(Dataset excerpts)
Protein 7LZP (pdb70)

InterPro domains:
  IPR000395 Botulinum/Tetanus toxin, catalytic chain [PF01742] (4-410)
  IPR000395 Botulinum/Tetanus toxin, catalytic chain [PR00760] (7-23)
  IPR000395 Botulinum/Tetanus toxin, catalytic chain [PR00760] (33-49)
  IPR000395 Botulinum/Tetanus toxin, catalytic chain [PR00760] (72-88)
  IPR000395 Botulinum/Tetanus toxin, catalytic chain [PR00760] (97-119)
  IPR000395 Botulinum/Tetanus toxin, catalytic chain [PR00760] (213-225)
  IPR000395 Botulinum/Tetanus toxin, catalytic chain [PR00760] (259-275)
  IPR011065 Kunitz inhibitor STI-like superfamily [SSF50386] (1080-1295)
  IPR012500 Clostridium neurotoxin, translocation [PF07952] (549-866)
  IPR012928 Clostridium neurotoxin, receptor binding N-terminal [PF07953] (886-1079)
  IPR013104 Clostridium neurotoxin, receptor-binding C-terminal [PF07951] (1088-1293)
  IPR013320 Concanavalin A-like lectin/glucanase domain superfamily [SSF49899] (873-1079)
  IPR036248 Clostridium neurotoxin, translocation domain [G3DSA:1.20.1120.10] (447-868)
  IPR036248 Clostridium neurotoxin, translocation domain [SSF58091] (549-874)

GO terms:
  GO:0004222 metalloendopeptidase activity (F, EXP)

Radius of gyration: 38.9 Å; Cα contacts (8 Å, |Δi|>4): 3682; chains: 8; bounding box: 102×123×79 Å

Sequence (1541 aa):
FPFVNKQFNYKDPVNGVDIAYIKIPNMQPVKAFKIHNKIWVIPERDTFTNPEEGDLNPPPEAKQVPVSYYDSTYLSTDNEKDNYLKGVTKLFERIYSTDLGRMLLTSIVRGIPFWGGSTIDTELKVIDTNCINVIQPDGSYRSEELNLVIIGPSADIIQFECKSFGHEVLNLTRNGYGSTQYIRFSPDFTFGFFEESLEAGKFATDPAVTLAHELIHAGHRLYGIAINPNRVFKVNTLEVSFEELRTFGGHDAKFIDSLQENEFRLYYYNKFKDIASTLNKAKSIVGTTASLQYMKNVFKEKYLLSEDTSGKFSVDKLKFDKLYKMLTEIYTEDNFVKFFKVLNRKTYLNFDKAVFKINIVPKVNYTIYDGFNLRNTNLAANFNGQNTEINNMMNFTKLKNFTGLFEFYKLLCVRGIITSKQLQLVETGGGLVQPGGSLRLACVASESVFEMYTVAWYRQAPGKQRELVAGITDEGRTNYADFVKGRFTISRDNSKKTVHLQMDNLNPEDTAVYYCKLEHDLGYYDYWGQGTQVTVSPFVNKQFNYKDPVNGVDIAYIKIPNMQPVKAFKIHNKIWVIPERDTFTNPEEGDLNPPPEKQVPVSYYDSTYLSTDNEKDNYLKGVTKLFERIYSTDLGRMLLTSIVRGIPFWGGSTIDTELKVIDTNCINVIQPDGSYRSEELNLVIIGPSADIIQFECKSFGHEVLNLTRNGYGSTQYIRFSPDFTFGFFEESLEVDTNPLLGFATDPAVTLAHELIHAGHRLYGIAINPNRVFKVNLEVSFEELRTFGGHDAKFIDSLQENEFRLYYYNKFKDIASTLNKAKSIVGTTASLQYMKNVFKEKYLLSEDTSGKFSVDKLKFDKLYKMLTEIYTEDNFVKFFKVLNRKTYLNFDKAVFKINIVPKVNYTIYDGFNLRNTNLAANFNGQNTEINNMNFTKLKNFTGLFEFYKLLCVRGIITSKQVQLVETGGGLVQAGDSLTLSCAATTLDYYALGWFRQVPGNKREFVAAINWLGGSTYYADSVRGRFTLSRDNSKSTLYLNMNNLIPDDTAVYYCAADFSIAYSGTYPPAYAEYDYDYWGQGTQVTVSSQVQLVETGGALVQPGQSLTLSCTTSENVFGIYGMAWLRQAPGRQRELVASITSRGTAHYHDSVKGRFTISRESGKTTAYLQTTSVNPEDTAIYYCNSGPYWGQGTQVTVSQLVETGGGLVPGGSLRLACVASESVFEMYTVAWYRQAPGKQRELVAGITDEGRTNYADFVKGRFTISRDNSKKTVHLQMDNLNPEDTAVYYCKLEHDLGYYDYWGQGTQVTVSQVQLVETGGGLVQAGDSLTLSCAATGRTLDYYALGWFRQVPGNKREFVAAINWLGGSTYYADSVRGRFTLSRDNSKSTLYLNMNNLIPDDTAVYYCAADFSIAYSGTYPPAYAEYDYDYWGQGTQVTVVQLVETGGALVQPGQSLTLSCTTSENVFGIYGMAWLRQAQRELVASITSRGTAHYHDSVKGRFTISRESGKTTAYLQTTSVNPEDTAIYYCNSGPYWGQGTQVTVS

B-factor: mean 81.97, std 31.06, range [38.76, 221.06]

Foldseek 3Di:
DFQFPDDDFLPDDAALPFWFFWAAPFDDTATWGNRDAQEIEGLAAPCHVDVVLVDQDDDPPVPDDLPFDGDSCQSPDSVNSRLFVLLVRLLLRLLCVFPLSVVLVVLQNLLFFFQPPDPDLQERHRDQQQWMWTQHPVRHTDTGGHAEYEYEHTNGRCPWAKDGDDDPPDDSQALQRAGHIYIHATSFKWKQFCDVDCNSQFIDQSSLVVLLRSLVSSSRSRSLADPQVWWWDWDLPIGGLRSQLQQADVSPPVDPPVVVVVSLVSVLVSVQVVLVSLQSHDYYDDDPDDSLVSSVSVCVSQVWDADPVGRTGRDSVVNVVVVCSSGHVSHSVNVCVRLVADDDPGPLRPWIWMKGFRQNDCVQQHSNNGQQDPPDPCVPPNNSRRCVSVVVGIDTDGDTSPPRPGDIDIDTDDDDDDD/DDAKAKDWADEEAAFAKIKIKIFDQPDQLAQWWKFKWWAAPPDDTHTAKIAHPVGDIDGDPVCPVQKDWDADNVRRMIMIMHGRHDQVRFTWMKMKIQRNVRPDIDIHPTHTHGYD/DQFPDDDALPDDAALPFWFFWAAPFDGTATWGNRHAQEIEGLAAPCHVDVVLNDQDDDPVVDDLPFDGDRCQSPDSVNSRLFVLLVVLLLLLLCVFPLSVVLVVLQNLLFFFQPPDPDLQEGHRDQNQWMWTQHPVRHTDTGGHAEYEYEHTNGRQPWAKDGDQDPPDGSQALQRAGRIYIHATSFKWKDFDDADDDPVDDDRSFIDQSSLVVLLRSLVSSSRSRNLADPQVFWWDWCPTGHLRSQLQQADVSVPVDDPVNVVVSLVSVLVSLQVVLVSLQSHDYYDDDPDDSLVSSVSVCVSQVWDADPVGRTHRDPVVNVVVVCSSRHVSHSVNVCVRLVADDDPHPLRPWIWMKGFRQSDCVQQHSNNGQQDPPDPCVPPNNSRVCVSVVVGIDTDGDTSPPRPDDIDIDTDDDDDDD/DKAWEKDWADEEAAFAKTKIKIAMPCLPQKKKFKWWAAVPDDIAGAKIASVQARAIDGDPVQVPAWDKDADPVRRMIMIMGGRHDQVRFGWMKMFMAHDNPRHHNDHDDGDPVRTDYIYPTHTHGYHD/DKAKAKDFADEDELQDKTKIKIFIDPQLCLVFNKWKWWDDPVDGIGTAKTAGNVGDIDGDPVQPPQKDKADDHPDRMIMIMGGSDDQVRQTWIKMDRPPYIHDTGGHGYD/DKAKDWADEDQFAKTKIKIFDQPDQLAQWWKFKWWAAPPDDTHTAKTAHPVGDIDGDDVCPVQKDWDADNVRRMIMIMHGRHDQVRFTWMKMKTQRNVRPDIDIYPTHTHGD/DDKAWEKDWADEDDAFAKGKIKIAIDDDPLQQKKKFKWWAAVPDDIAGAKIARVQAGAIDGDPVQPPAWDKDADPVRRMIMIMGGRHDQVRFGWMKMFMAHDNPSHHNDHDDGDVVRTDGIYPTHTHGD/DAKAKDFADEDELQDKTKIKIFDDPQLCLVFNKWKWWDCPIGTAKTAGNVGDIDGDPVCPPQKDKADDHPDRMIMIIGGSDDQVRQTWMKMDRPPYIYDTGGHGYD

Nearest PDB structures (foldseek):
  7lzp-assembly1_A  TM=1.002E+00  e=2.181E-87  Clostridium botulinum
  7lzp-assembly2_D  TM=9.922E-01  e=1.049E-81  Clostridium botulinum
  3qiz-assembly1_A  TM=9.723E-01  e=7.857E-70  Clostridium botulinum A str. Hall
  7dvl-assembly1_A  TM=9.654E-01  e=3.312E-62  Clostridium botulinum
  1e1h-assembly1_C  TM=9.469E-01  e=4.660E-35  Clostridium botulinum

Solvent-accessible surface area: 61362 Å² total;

* _WHAT YOU HAVE TO DO_:
Lines above that have "terminal": copy each of them.

* _OUTPUT OF THE TASK_:
  IPR012928 Clostridium neurotoxin, receptor binding N-terminal [PF07953] (886-1079)
  IPR013104 Clostridium neurotoxin, receptor-binding C-terminal [PF07951] (1088-1293)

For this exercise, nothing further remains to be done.